BEGIN GIVEN DATA
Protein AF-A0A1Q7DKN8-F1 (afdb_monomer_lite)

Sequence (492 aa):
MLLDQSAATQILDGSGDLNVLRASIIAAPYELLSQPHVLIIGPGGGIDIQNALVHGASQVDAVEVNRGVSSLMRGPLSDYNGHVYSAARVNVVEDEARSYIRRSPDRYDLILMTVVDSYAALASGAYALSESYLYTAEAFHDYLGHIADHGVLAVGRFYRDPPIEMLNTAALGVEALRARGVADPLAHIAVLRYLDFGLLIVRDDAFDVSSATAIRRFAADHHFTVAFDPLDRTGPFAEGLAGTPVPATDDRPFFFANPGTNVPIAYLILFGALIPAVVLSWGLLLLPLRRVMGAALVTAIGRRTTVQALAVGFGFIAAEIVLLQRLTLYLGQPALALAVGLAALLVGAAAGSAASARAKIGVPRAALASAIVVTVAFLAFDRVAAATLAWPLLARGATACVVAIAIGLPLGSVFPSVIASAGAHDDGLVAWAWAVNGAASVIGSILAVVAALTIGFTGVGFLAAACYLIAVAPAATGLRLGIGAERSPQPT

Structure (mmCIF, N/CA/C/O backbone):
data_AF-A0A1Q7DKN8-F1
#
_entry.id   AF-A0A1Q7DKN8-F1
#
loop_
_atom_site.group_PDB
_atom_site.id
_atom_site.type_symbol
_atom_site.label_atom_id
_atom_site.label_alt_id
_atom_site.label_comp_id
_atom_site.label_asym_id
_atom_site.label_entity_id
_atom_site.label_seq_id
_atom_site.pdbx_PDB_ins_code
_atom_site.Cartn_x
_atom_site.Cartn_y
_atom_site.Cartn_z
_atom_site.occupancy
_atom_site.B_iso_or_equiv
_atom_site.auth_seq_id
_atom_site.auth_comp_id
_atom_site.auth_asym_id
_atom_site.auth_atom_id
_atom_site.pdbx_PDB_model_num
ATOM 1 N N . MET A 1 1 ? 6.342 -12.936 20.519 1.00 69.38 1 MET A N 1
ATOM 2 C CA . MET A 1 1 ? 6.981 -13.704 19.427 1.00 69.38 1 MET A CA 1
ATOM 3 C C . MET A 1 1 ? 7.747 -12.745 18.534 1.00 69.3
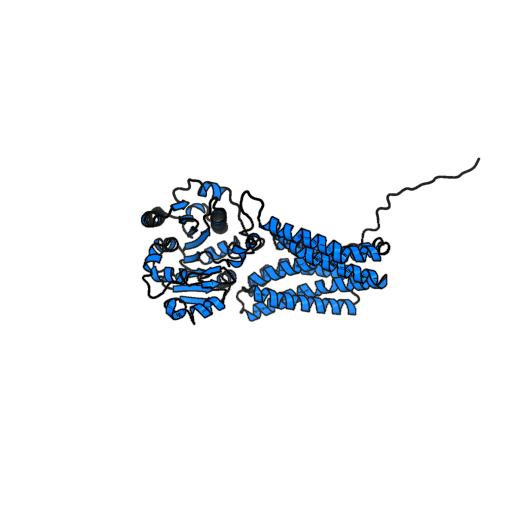8 1 MET A C 1
ATOM 5 O O . MET A 1 1 ? 7.199 -11.688 18.241 1.00 69.38 1 MET A O 1
ATOM 9 N N . LEU A 1 2 ? 8.979 -13.087 18.136 1.00 68.31 2 LEU A N 1
ATOM 10 C CA . LEU A 1 2 ? 9.705 -12.337 17.108 1.00 68.31 2 LEU A CA 1
ATOM 11 C C . LEU A 1 2 ? 9.404 -12.926 15.719 1.00 68.31 2 LEU A C 1
ATOM 13 O O . LEU A 1 2 ? 9.461 -14.138 15.534 1.00 68.31 2 LEU A O 1
ATOM 17 N N . LEU A 1 3 ? 9.077 -12.059 14.774 1.00 62.25 3 LEU A N 1
ATOM 18 C CA . LEU A 1 3 ? 8.795 -12.274 13.365 1.00 62.25 3 LEU A CA 1
ATOM 19 C C . LEU A 1 3 ? 9.898 -11.562 12.570 1.00 62.25 3 LEU A C 1
ATOM 21 O O . LEU A 1 3 ? 10.316 -10.472 12.948 1.00 62.25 3 LEU A O 1
ATOM 25 N N . ASP A 1 4 ? 10.404 -12.181 11.506 1.00 56.62 4 ASP A N 1
ATOM 26 C CA . ASP A 1 4 ? 11.336 -11.571 10.544 1.00 56.62 4 ASP A CA 1
ATOM 27 C C . ASP A 1 4 ? 12.473 -10.738 11.182 1.00 56.62 4 ASP A C 1
ATOM 29 O O . ASP A 1 4 ? 12.576 -9.523 11.021 1.00 56.62 4 ASP A O 1
ATOM 33 N N . GLN A 1 5 ? 13.348 -11.426 11.923 1.00 57.22 5 GLN A N 1
ATOM 34 C CA . GLN A 1 5 ? 14.475 -10.900 12.715 1.00 57.22 5 GLN A CA 1
ATOM 35 C C . GLN A 1 5 ? 14.099 -10.121 13.986 1.00 57.22 5 GLN A C 1
ATOM 37 O O . GLN A 1 5 ? 14.544 -10.511 15.065 1.00 57.22 5 GLN A O 1
ATOM 42 N N . SER A 1 6 ? 13.311 -9.045 13.892 1.00 54.19 6 SER A N 1
ATOM 43 C CA . SER A 1 6 ? 13.060 -8.140 15.032 1.00 54.19 6 SER A CA 1
ATOM 44 C C . SER A 1 6 ? 11.631 -7.609 15.152 1.00 54.19 6 SER A C 1
ATOM 46 O O . SER A 1 6 ? 11.366 -6.815 16.054 1.00 54.19 6 SER A O 1
ATOM 48 N N . ALA A 1 7 ? 10.707 -8.005 14.273 1.00 59.94 7 ALA A N 1
ATOM 49 C CA . ALA A 1 7 ? 9.303 -7.654 14.442 1.00 59.94 7 ALA A CA 1
ATOM 50 C C . ALA A 1 7 ? 8.699 -8.408 15.605 1.00 59.94 7 ALA A C 1
ATOM 52 O O . ALA A 1 7 ? 8.950 -9.586 15.761 1.00 59.94 7 ALA A O 1
ATOM 53 N N . ALA A 1 8 ? 7.942 -7.740 16.464 1.00 69.69 8 ALA A N 1
ATOM 54 C CA . ALA A 1 8 ? 7.364 -8.381 17.629 1.00 69.69 8 ALA A CA 1
ATOM 55 C C . ALA A 1 8 ? 5.851 -8.345 17.517 1.00 69.69 8 ALA A C 1
ATOM 57 O O . ALA A 1 8 ? 5.264 -7.297 17.273 1.00 69.69 8 ALA A O 1
ATOM 58 N N . THR A 1 9 ? 5.226 -9.488 17.755 1.00 79.25 9 THR A N 1
ATOM 59 C CA . THR A 1 9 ? 3.809 -9.524 18.088 1.00 79.25 9 THR A CA 1
ATOM 60 C C . THR A 1 9 ? 3.646 -10.127 19.474 1.00 79.25 9 THR A C 1
ATOM 62 O O . THR A 1 9 ? 4.316 -11.111 19.832 1.00 79.25 9 THR A O 1
ATOM 65 N N . GLN A 1 10 ? 2.831 -9.473 20.297 1.00 84.88 10 GLN A N 1
ATOM 66 C CA . GLN A 1 10 ? 2.544 -9.934 21.645 1.00 84.88 10 GLN A CA 1
ATOM 67 C C . GLN A 1 10 ? 1.501 -11.039 21.580 1.00 84.88 10 GLN A C 1
ATOM 69 O O . GLN A 1 10 ? 0.483 -10.902 20.911 1.00 84.88 10 GLN A O 1
ATOM 74 N N . ILE A 1 11 ? 1.779 -12.128 22.285 1.00 89.25 11 ILE A N 1
ATOM 75 C CA . ILE A 1 11 ? 0.830 -13.214 22.494 1.00 89.25 11 ILE A CA 1
ATOM 76 C C . ILE A 1 11 ? 0.557 -13.195 23.984 1.00 89.25 11 ILE A C 1
ATOM 78 O O . ILE A 1 11 ? 1.498 -13.320 24.771 1.00 89.25 11 ILE A O 1
ATOM 82 N N . LEU A 1 12 ? -0.694 -12.966 24.356 1.00 89.38 12 LEU A N 1
ATOM 83 C CA . LEU A 1 12 ? -1.097 -13.012 25.751 1.00 89.38 12 LEU A CA 1
ATOM 84 C C . LEU A 1 12 ? -1.434 -14.450 26.129 1.00 89.38 12 LEU A C 1
ATOM 86 O O . LEU A 1 12 ? -1.973 -15.203 25.315 1.00 89.38 12 LEU A O 1
ATOM 90 N N . ASP A 1 13 ? -1.124 -14.794 27.375 1.00 89.62 13 ASP A N 1
ATOM 91 C CA . ASP A 1 13 ? -1.547 -16.049 27.980 1.00 89.62 13 ASP A CA 1
ATOM 92 C C . ASP A 1 13 ? -3.078 -16.071 28.072 1.00 89.62 13 ASP A C 1
ATOM 94 O O . ASP A 1 13 ? -3.681 -15.290 28.812 1.00 89.62 13 ASP A O 1
ATOM 98 N N . GLY A 1 14 ? -3.709 -16.955 27.301 1.00 84.38 14 GLY A N 1
ATOM 99 C CA . GLY A 1 14 ? -5.162 -17.074 27.223 1.00 84.38 14 GLY A CA 1
ATOM 100 C C . GLY A 1 14 ? -5.808 -17.667 28.477 1.00 84.38 14 GLY A C 1
ATOM 101 O O . GLY A 1 14 ? -7.031 -17.643 28.584 1.00 84.38 14 GLY A O 1
ATOM 102 N N . SER A 1 15 ? -5.014 -18.179 29.425 1.00 82.38 15 SER A N 1
ATOM 103 C CA . SER A 1 15 ? -5.487 -18.590 30.753 1.00 82.38 15 SER A CA 1
ATOM 104 C C . SER A 1 15 ? -5.469 -17.454 31.786 1.00 82.38 15 SER A C 1
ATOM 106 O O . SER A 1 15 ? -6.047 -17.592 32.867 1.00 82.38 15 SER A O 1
END GIVEN DATA
**WORK TO COMPLETE:** Look back at the entries above and repeat, unchanged, every line from the line holding "ATOM 67 C C" through the line holding "ATOM 101 O O".

**WORKED SOLUTION:**
ATOM 67 C C . GLN A 1 10 ? 1.501 -11.039 21.580 1.00 84.88 10 GLN A C 1
ATOM 69 O O . GLN A 1 10 ? 0.483 -10.902 20.911 1.00 84.88 10 GLN A O 1
ATOM 74 N N . ILE A 1 11 ? 1.779 -12.128 22.285 1.00 89.25 11 ILE A N 1
ATOM 75 C CA . ILE A 1 11 ? 0.830 -13.214 22.494 1.00 89.25 11 ILE A CA 1
ATOM 76 C C . ILE A 1 11 ? 0.557 -13.195 23.984 1.00 89.25 11 ILE A C 1
ATOM 78 O O . ILE A 1 11 ? 1.498 -13.320 24.771 1.00 89.25 11 ILE A O 1
ATOM 82 N N . LEU A 1 12 ? -0.694 -12.966 24.356 1.00 89.38 12 LEU A N 1
ATOM 83 C CA . LEU A 1 12 ? -1.097 -13.012 25.751 1.00 89.38 12 LEU A CA 1
ATOM 84 C C . LEU A 1 12 ? -1.434 -14.450 26.129 1.00 89.38 12 LEU A C 1
ATOM 86 O O . LEU A 1 12 ? -1.973 -15.203 25.315 1.00 89.38 12 LEU A O 1
ATOM 90 N N . ASP A 1 13 ? -1.124 -14.794 27.375 1.00 89.62 13 ASP A N 1
ATOM 91 C CA . ASP A 1 13 ? -1.547 -16.049 27.980 1.00 89.62 13 ASP A CA 1
ATOM 92 C C . ASP A 1 13 ? -3.078 -16.071 28.072 1.00 89.62 13 ASP A C 1
ATOM 94 O O . ASP A 1 13 ? -3.681 -15.290 28.812 1.00 89.62 13 ASP A O 1
ATOM 98 N N . GLY A 1 14 ? -3.709 -16.955 27.301 1.00 84.38 14 GLY A N 1
ATOM 99 C CA . GLY A 1 14 ? -5.162 -17.074 27.223 1.00 84.38 14 GLY A CA 1
ATOM 100 C C . GLY A 1 14 ? -5.808 -17.667 28.477 1.00 84.38 14 GLY A C 1
ATOM 101 O O . GLY A 1 14 ? -7.031 -17.643 28.584 1.00 84.38 14 GLY A O 1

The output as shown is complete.